WHAT IS REQUIRED
Throughout the entries below, report every line where "Corynebacterium" is found.

ENTRIES SHOWN
----------------------------------------

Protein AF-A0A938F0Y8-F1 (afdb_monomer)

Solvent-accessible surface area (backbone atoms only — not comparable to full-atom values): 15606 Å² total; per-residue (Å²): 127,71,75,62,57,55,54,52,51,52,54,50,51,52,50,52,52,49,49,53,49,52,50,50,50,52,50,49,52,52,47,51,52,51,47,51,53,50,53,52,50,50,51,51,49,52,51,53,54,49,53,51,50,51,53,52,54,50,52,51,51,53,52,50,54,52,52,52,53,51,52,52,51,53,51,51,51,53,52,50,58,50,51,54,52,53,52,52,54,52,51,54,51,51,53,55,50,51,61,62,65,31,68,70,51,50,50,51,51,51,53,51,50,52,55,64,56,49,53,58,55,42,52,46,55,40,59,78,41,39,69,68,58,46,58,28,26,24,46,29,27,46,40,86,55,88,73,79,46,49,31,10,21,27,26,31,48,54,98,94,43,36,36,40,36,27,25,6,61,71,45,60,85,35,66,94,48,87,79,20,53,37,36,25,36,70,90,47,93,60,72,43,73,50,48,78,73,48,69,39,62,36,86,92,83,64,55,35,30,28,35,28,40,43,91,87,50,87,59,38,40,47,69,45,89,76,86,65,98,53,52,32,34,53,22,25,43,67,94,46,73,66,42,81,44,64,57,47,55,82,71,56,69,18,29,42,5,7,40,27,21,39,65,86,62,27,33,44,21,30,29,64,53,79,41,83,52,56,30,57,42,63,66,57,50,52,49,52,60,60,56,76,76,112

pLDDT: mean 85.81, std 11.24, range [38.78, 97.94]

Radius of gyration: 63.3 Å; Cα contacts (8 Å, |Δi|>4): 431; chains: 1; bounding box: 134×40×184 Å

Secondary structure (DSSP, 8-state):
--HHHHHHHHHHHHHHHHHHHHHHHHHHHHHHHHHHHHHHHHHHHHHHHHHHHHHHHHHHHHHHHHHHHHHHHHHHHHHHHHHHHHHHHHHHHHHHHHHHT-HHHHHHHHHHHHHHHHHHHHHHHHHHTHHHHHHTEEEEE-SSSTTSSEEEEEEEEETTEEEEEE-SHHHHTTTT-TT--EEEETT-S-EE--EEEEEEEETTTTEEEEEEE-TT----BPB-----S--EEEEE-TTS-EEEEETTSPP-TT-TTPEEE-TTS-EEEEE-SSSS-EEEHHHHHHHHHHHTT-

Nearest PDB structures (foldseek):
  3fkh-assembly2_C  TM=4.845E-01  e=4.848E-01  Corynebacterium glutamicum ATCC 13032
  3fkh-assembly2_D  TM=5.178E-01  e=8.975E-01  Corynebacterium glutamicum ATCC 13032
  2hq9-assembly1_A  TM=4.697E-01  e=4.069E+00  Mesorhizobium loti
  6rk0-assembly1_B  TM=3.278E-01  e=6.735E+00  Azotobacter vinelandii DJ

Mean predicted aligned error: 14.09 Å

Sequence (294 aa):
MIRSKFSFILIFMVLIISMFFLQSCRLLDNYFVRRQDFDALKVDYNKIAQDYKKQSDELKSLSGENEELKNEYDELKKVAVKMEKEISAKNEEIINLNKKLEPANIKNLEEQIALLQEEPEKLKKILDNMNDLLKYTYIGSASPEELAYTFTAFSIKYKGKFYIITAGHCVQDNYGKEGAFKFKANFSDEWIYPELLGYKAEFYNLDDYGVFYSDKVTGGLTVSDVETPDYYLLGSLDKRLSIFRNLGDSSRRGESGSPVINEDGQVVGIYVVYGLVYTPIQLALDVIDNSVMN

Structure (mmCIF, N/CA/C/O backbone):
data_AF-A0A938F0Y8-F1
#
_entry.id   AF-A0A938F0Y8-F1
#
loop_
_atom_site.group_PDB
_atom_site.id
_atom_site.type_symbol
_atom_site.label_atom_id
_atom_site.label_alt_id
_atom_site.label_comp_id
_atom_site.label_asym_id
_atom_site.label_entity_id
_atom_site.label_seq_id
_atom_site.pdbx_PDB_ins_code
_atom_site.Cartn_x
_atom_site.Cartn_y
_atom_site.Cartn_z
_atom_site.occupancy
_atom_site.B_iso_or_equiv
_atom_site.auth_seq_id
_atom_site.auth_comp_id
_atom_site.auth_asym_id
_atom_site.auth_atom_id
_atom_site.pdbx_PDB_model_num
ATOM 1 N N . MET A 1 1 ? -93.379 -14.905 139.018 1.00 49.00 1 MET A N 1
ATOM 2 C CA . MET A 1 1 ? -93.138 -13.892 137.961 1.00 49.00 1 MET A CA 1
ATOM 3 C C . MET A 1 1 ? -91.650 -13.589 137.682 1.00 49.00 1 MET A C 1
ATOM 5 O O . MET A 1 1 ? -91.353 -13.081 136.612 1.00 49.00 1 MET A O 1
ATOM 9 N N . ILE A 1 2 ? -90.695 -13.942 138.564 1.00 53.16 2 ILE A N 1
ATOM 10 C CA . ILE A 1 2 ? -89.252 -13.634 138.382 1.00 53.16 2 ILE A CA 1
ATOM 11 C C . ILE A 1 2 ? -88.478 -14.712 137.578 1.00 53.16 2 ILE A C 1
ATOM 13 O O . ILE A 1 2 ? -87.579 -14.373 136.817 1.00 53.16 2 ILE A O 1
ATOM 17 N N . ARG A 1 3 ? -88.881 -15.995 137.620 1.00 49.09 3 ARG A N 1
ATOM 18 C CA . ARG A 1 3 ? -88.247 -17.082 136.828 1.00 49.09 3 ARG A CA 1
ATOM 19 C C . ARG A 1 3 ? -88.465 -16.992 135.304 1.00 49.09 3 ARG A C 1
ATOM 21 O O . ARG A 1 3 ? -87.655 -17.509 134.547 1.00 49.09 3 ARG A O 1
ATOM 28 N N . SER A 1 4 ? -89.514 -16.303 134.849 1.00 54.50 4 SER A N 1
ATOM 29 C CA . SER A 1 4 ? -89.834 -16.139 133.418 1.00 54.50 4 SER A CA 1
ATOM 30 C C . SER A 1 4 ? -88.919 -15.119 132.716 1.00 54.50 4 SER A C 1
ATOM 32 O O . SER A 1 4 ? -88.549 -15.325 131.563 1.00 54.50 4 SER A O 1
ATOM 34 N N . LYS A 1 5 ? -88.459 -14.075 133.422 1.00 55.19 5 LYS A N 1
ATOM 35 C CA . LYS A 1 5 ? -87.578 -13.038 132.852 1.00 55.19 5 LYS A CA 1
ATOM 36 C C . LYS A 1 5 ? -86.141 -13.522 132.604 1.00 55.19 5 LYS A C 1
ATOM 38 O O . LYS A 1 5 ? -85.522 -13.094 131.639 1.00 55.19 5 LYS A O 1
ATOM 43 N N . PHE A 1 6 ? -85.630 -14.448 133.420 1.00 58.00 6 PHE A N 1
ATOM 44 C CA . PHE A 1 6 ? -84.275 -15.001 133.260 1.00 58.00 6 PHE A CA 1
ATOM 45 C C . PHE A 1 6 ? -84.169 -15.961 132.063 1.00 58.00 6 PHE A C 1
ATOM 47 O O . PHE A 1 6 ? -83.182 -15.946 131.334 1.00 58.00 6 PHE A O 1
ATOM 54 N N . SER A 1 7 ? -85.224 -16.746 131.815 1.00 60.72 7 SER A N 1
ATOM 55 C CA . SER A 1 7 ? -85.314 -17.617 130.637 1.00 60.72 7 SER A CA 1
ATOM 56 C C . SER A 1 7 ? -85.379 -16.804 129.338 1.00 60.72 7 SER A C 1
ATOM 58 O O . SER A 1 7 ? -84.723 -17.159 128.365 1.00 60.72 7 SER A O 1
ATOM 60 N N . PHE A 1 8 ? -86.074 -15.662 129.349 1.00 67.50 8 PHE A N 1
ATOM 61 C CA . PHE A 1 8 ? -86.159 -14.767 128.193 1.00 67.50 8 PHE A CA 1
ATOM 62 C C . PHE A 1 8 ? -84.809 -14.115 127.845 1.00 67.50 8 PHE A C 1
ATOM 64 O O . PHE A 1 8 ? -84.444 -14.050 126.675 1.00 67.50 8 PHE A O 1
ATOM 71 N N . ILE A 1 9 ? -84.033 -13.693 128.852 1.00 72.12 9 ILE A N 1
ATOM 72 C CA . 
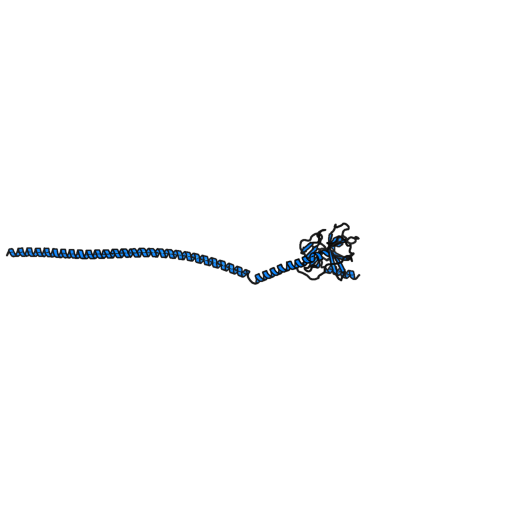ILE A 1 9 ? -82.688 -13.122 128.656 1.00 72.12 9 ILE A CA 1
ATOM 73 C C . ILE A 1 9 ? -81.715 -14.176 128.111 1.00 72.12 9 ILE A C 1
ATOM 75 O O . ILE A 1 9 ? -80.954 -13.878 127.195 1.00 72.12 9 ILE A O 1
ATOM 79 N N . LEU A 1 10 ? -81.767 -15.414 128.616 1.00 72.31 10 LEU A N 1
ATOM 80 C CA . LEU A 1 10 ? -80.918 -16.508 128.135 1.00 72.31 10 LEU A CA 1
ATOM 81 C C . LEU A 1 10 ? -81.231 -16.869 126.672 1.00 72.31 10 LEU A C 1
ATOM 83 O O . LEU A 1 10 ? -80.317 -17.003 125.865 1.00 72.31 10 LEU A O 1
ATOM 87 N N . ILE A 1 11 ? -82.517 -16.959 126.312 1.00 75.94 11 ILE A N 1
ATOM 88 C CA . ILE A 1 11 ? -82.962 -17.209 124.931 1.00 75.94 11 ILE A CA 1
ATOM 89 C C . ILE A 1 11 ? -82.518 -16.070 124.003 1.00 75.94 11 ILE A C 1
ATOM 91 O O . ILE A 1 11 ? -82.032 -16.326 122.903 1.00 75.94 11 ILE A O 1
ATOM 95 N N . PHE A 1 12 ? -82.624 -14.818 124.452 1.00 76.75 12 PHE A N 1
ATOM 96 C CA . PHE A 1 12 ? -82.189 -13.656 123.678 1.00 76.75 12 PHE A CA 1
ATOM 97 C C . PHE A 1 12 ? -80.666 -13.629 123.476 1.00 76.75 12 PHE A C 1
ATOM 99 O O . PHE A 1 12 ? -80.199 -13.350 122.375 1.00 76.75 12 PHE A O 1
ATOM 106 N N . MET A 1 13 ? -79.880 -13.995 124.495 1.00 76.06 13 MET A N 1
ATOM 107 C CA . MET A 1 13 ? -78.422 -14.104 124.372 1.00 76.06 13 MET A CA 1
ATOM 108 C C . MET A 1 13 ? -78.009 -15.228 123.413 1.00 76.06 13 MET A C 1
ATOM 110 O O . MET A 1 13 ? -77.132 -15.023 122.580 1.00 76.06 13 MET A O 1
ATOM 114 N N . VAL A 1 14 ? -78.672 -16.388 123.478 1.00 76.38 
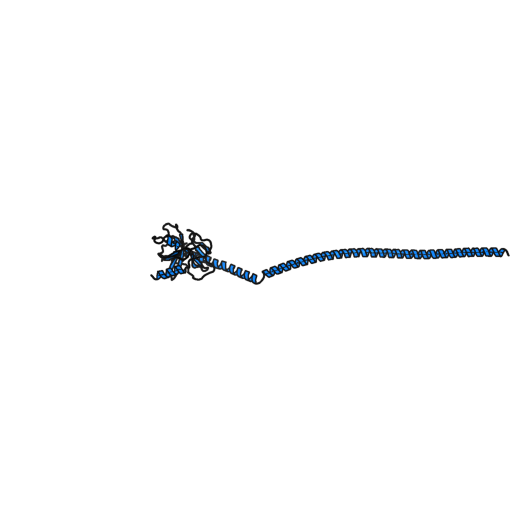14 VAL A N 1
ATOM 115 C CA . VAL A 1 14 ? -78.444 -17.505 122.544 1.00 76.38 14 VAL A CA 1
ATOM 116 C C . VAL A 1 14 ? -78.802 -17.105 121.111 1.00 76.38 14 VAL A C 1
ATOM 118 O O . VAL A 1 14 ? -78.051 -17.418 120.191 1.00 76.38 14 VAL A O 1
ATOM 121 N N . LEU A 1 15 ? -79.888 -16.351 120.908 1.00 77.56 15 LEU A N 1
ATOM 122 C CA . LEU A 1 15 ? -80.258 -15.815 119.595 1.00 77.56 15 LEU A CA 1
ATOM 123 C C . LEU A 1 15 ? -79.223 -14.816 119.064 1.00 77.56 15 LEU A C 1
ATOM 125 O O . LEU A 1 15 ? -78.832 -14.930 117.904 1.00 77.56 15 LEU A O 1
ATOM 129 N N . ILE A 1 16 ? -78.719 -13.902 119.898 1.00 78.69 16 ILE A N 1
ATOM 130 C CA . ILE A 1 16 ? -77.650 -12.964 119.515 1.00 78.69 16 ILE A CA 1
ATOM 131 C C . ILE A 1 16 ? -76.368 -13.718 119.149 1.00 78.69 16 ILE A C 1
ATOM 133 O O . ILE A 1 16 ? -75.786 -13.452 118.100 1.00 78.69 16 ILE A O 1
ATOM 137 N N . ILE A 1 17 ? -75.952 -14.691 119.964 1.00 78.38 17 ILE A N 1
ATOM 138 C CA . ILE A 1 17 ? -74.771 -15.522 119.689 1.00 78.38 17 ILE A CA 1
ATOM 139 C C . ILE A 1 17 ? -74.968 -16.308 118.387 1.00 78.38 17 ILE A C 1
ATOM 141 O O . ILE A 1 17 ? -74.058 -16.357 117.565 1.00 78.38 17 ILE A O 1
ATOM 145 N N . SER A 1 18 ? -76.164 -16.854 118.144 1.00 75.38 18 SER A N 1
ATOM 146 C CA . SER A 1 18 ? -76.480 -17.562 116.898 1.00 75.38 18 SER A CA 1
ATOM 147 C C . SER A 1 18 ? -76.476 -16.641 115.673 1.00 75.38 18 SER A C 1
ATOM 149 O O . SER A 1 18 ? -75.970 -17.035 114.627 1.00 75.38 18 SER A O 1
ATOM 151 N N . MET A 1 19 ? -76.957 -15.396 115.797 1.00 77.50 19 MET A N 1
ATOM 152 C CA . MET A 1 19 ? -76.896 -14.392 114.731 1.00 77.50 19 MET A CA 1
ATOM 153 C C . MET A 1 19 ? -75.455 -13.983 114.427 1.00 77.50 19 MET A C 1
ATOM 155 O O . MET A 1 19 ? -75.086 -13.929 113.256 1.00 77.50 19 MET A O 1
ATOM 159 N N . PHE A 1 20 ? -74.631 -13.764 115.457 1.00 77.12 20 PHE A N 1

----------------------------------------

ANSWER BOX
  3fkh-assembly2_C  TM=4.845E-01  e=4.848E-01  Corynebacterium glutamicum ATCC 13032
  3fkh-assembly2_D  TM=5.178E-01  e=8.975E-01  Corynebacterium glutamicum ATCC 13032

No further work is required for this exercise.